Mavis, being Fran’s protector, hadn’t liked that.

Not at all.

I understood, of course, the need to protect those that you loved.

But Mavis had to have a cooler head than she was exhibiting. She had a kid after all.

“You need to learn to prioritize,” I found myself saying. “You have a kid at home. You need to be thinking about Vlad. And what would’ve happened had you actually been arrested? The hospital would have grounds to fire you.”

Mavis stayed stubbornly silent.

But it was my last words to her that had her seeing red.

“You need to grow up, Mavis. Grandmother isn’t here to bail you out anymore,” I continued, not realizing how volatile the situation was until I got a good look at Mavis’s face when I pulled into her driveway and put the truck in park. “You need to start considering what’s best…”

I turned to look just as Mavis got out of the truck.

She walked to the back, reached inside after opening the door, and extracted her son’s car seat from the seatbelts that I’d hooked it into the car with.

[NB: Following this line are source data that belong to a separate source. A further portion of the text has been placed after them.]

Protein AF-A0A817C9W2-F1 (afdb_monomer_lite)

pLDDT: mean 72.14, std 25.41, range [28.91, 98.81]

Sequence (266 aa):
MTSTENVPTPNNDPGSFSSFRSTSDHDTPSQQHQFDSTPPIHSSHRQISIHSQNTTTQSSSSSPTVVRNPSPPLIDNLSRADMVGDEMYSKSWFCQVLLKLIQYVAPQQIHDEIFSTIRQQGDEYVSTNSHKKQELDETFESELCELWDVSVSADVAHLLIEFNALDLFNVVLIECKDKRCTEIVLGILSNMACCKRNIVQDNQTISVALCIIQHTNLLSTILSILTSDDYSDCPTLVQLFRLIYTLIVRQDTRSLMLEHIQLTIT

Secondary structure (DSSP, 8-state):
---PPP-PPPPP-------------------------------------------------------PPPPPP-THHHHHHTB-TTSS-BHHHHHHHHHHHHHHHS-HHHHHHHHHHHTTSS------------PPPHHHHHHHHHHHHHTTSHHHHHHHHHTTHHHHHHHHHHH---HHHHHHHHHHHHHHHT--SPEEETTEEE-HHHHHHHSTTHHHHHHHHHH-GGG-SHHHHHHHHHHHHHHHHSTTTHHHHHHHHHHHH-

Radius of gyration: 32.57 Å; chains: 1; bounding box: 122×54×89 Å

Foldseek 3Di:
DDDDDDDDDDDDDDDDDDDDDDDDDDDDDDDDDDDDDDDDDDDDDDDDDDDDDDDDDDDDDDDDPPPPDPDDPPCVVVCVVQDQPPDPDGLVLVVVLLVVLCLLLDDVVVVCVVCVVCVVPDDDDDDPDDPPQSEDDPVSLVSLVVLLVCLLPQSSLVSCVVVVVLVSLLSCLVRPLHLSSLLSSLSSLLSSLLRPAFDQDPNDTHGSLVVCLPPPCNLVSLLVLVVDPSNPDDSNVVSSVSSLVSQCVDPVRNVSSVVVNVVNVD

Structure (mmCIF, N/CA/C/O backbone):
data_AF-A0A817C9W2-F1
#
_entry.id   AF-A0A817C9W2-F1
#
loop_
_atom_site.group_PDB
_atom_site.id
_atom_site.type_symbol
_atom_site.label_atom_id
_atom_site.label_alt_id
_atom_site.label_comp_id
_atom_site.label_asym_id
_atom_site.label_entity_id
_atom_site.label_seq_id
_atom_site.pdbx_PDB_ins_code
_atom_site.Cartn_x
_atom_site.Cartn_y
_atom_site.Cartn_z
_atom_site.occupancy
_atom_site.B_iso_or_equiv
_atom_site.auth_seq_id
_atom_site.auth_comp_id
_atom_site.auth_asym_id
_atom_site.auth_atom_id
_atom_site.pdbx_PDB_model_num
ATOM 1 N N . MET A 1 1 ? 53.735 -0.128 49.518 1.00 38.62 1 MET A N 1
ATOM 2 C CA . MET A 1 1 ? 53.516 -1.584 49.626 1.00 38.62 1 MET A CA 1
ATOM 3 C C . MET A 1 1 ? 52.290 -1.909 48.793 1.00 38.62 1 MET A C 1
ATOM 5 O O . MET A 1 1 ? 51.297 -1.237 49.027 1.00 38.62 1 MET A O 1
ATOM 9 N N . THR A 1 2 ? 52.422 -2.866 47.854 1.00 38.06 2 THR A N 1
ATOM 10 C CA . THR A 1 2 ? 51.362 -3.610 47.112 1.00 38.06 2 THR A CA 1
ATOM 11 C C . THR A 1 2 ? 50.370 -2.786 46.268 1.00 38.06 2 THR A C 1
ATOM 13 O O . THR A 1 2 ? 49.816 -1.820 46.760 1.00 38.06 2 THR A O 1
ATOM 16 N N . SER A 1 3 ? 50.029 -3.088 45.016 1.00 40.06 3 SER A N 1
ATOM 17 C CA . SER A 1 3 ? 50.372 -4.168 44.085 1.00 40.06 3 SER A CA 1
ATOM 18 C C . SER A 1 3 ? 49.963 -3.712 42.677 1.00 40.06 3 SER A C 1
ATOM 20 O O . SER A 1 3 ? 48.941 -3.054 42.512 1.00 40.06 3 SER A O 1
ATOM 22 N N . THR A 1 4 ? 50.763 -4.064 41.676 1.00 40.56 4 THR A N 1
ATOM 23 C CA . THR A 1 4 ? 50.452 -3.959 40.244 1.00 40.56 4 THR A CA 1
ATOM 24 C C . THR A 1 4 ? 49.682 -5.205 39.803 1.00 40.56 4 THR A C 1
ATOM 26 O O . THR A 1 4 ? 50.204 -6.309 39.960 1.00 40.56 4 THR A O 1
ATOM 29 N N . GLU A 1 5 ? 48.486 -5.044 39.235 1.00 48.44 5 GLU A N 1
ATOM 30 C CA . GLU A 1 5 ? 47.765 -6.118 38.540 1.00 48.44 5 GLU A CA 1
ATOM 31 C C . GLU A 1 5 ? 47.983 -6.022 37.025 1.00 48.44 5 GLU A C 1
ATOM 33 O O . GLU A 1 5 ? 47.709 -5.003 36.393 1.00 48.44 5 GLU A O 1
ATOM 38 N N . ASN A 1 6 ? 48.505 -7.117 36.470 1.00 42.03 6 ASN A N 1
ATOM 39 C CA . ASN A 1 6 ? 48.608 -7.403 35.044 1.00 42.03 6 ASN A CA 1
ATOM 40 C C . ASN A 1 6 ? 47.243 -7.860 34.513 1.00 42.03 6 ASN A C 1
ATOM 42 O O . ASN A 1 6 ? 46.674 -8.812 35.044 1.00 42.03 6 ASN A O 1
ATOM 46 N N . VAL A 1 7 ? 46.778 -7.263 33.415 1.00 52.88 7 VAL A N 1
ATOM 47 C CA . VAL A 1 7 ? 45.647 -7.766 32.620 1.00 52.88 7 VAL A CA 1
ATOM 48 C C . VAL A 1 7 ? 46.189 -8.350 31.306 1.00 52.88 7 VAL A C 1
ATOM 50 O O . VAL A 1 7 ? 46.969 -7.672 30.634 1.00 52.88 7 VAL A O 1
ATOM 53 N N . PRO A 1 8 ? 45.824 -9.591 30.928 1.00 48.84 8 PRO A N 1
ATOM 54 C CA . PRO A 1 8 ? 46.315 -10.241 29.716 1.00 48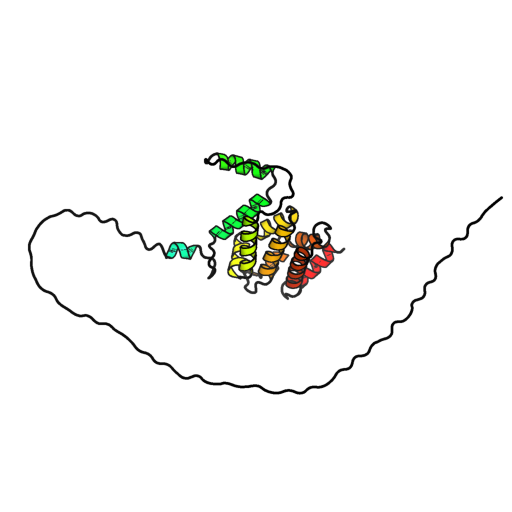.84 8 PRO A CA 1
ATOM 55 C C . PRO A 1 8 ? 45.471 -9.898 28.476 1.00 48.84 8 PRO A C 1
ATOM 57 O O . PRO A 1 8 ? 44.243 -9.852 28.524 1.00 48.84 8 PRO A O 1
ATOM 60 N N . THR A 1 9 ? 46.146 -9.716 27.342 1.00 49.66 9 THR A N 1
ATOM 61 C CA . THR A 1 9 ? 45.570 -9.621 25.990 1.00 49.66 9 THR A CA 1
ATOM 62 C C . THR A 1 9 ? 45.162 -10.998 25.452 1.00 49.66 9 THR A C 1
ATOM 64 O O . THR A 1 9 ? 45.958 -11.932 25.581 1.00 49.66 9 THR A O 1
ATOM 67 N N . PRO A 1 10 ? 44.014 -11.148 24.763 1.00 51.34 10 PRO A N 1
ATOM 68 C CA . PRO A 1 10 ? 43.742 -12.326 23.954 1.00 51.34 10 PRO A CA 1
ATOM 69 C C . PRO A 1 10 ? 44.212 -12.142 22.504 1.00 51.34 10 PRO A C 1
ATOM 71 O O . PRO A 1 10 ? 44.009 -11.103 21.876 1.00 51.34 10 PRO A O 1
ATOM 74 N N . ASN A 1 11 ? 44.863 -13.196 22.016 1.00 40.97 11 ASN A N 1
ATOM 75 C CA . ASN A 1 11 ? 45.440 -13.365 20.690 1.00 40.97 11 ASN A CA 1
ATOM 76 C C . ASN A 1 11 ? 44.388 -13.397 19.572 1.00 40.97 11 ASN A C 1
ATOM 78 O O . ASN A 1 11 ? 43.350 -14.045 19.693 1.00 40.97 11 ASN A O 1
ATOM 82 N N . ASN A 1 12 ? 44.751 -12.775 18.450 1.00 39.25 12 ASN A N 1
ATOM 83 C CA . ASN A 1 12 ? 44.208 -13.045 17.124 1.00 39.25 12 ASN A CA 1
ATOM 84 C C . ASN A 1 12 ? 44.741 -14.388 16.612 1.00 39.25 12 ASN A C 1
ATOM 86 O O . ASN A 1 12 ? 45.955 -14.580 16.601 1.00 39.25 12 ASN A O 1
ATOM 90 N N . ASP A 1 13 ? 43.859 -15.249 16.104 1.00 40.94 13 ASP A N 1
ATOM 91 C CA . ASP A 1 13 ? 44.239 -16.307 15.163 1.00 40.94 13 ASP A CA 1
ATOM 92 C C . ASP A 1 13 ? 43.079 -16.580 14.177 1.00 40.94 13 ASP A C 1
ATOM 94 O O . ASP A 1 13 ? 41.979 -16.936 14.614 1.00 40.94 13 ASP A O 1
ATOM 98 N N . PRO A 1 14 ? 43.262 -16.385 12.854 1.00 41.25 14 PRO A N 1
ATOM 99 C CA . PRO A 1 14 ? 42.250 -16.670 11.844 1.00 41.25 14 PRO A CA 1
ATOM 100 C C . PRO A 1 14 ? 42.455 -18.081 11.268 1.00 41.25 14 PRO A C 1
ATOM 102 O O . PRO A 1 14 ? 43.310 -18.323 10.416 1.00 41.25 14 PRO A O 1
ATOM 105 N N . GLY A 1 15 ? 41.645 -19.033 11.729 1.00 34.25 15 GLY A N 1
ATOM 106 C CA . GLY A 1 15 ? 41.642 -20.415 11.250 1.00 34.25 15 GLY A CA 1
ATOM 107 C C . GLY A 1 15 ? 40.709 -20.641 10.058 1.00 34.25 15 GLY A C 1
ATOM 108 O O . GLY A 1 15 ? 39.504 -20.774 10.227 1.00 34.25 15 GLY A O 1
ATOM 109 N N . SER A 1 16 ? 41.305 -20.701 8.866 1.00 34.66 16 SER A N 1
ATOM 110 C CA . SER A 1 16 ? 40.943 -21.491 7.675 1.00 34.66 16 SER A CA 1
ATOM 111 C C . SER A 1 16 ? 39.592 -22.232 7.644 1.00 34.66 16 SER A C 1
ATOM 113 O O . SER A 1 16 ? 39.418 -23.244 8.316 1.00 34.66 16 SER A O 1
ATOM 115 N N . PHE A 1 17 ? 38.732 -21.867 6.685 1.00 34.00 17 PHE A N 1
ATOM 116 C CA . PHE A 1 17 ? 37.810 -22.811 6.043 1.00 34.00 17 PHE A CA 1
ATOM 117 C C . PHE A 1 17 ? 38.012 -22.782 4.527 1.00 34.00 17 PHE A C 1
ATOM 119 O O . PHE A 1 17 ? 37.667 -21.834 3.826 1.00 34.00 17 PHE A O 1
ATOM 126 N N . SER A 1 18 ? 38.625 -23.852 4.037 1.00 35.69 18 SER A N 1
ATOM 127 C CA . SER A 1 18 ? 38.789 -24.182 2.631 1.00 35.69 18 SER A CA 1
ATOM 128 C C . SER A 1 18 ? 37.491 -24.737 2.035 1.00 35.69 18 SER A C 1
ATOM 130 O O . SER A 1 18 ? 36.953 -25.720 2.535 1.00 35.69 18 SER A O 1
ATOM 132 N N . SER A 1 19 ? 37.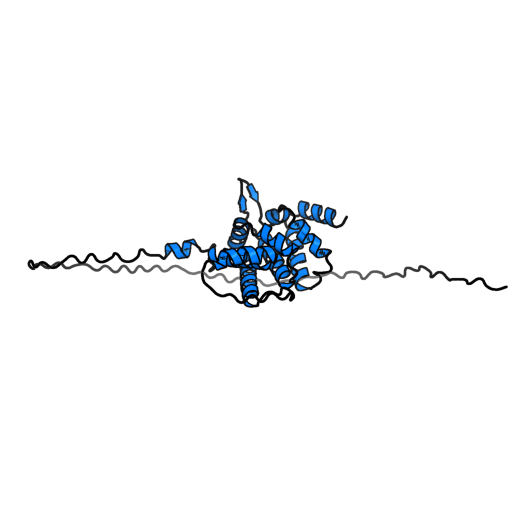062 -24.124 0.932 1.00 32.34 19 SER A N 1
ATOM 133 C CA . SER A 1 19 ? 36.559 -24.731 -0.310 1.00 32.34 19 SER A CA 1
ATOM 134 C C . SER A 1 19 ? 35.876 -26.104 -0.238 1.00 32.34 19 SER A C 1
ATOM 136 O O . SER A 1 19 ? 36.550 -27.128 -0.148 1.00 32.34 19 SER A O 1
ATOM 138 N N . PHE A 1 20 ? 34.568 -26.131 -0.515 1.00 32.88 20 PHE A N 1
ATOM 139 C CA . PHE A 1 20 ? 33.951 -27.261 -1.211 1.00 32.88 20 PHE A CA 1
ATOM 140 C C . PHE A 1 20 ? 33.591 -26.865 -2.640 1.00 32.88 20 PHE A C 1
ATOM 142 O O . PHE A 1 20 ? 32.886 -25.894 -2.904 1.00 32.88 20 PHE A O 1
ATOM 149 N N . ARG A 1 21 ? 34.184 -27.632 -3.549 1.00 31.81 21 ARG A N 1
ATOM 150 C CA . ARG A 1 21 ? 34.128 -27.529 -4.998 1.00 31.81 21 ARG A CA 1
ATOM 151 C C . ARG A 1 21 ? 32.848 -28.176 -5.517 1.00 31.81 21 ARG A C 1
ATOM 153 O O . ARG A 1 21 ? 32.456 -29.247 -5.062 1.00 31.81 21 ARG A O 1
ATOM 160 N N . SER A 1 22 ? 32.281 -27.520 -6.518 1.00 29.48 22 SER A N 1
ATOM 161 C CA . SER A 1 22 ? 31.234 -27.972 -7.424 1.00 29.48 22 SER A CA 1
ATOM 162 C C . SER A 1 22 ? 31.480 -29.368 -8.001 1.00 29.48 22 SER A C 1
ATOM 164 O O . SER A 1 22 ? 32.608 -29.705 -8.366 1.00 29.48 22 SER A O 1
ATOM 166 N N . THR A 1 23 ? 30.397 -30.118 -8.197 1.00 34.09 23 THR A N 1
ATOM 16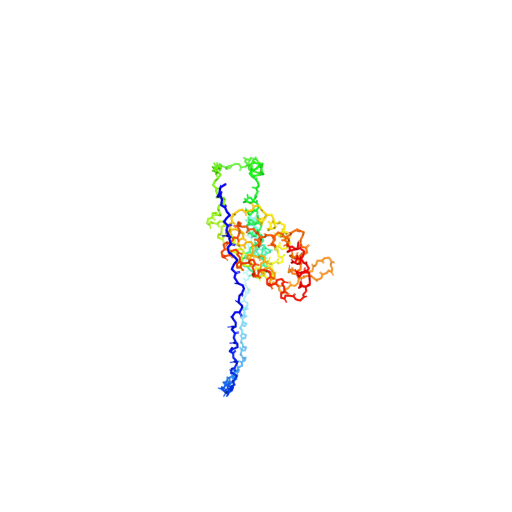7 C CA . THR A 1 23 ? 30.294 -31.106 -9.277 1.00 34.09 23 THR A CA 1
ATOM 168 C C . THR A 1 23 ? 29.041 -30.791 -10.084 1.00 34.09 23 THR A C 1
ATOM 170 O O . THR A 1 23 ? 27.923 -30.802 -9.575 1.00 34.09 23 THR A O 1
ATOM 173 N N . SER A 1 24 ? 29.279 -30.392 -11.326 1.00 33.12 24 SER A N 1
ATOM 174 C CA . SER A 1 24 ? 28.346 -30.414 -12.439 1.00 33.12 24 SER A CA 1
ATOM 175 C C . SER A 1 24 ? 28.334 -31.824 -13.039 1.00 33.12 24 SER A C 1
ATOM 177 O O . SER A 1 24 ? 29.349 -32.517 -12.977 1.00 33.12 24 SER A O 1
ATOM 179 N N . ASP A 1 25 ? 27.193 -32.247 -13.584 1.00 31.66 25 ASP A N 1
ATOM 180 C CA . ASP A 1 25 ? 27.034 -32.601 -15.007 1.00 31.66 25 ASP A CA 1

Closing the door quietly, she never once looked back, and I realized that I’d probably just accomplished what I’d been trying to make happen for a very long time now.

Kick Mavis out of my life for good.

CHAPTER 10

If you’re going to get on my nerves, do it by getting on one of the 8000 in my clitoris.

-Mavis to Murphy

MAVIS

I made it into the house, got my son settled for the night, and closed the door quietly before I slid down the length of the nursery’s closed bedroom door and dissolved into a mess of tears.

Vlad was still screaming.

He did this every single night.

It didn’t matter whether I picked him up or rocked him to sleep. Vlad liked to cry.

He liked crying even more when I was the one putting him to bed.

My tear-filled eyes made it nearly impossible to see past the hallway that I was at the end of.

I couldn’t see my bedroom door that was directly next to Vlad’s. I couldn’t see the bathroom door.

I couldn’t even see the carpet, I was crying that hard.

In fact, I was so entrenched in my pity party of one that I didn’t realize that someone was in my house. Let alone that someone was close enough to me that they could literally pick me up off the floor.

I went to scream, an automatic response to having arms wrap around you when you didn’t realize that there were another set of arms in your house, but the smell of burnt motor oil and pine hit me like a sledgehammer.

Once I knew that it was Murphy’s arms around me, I only cried all the harder.

Everything poured out of me.

All the shit that had leeched into my life over the last year and a half poured out of me once I had a strong set of arms to help me cope with the pain.

• • •

MURPHY

It was, quite possibly, the worst idea ever to be in her house.

But, after my parting words to her, I hadn’t been able to get over the finality in which I’d said them.

Hadn’t been able to think about leaving this life with one of the only people to ever take care of me, to wish me well, mad at me when I went.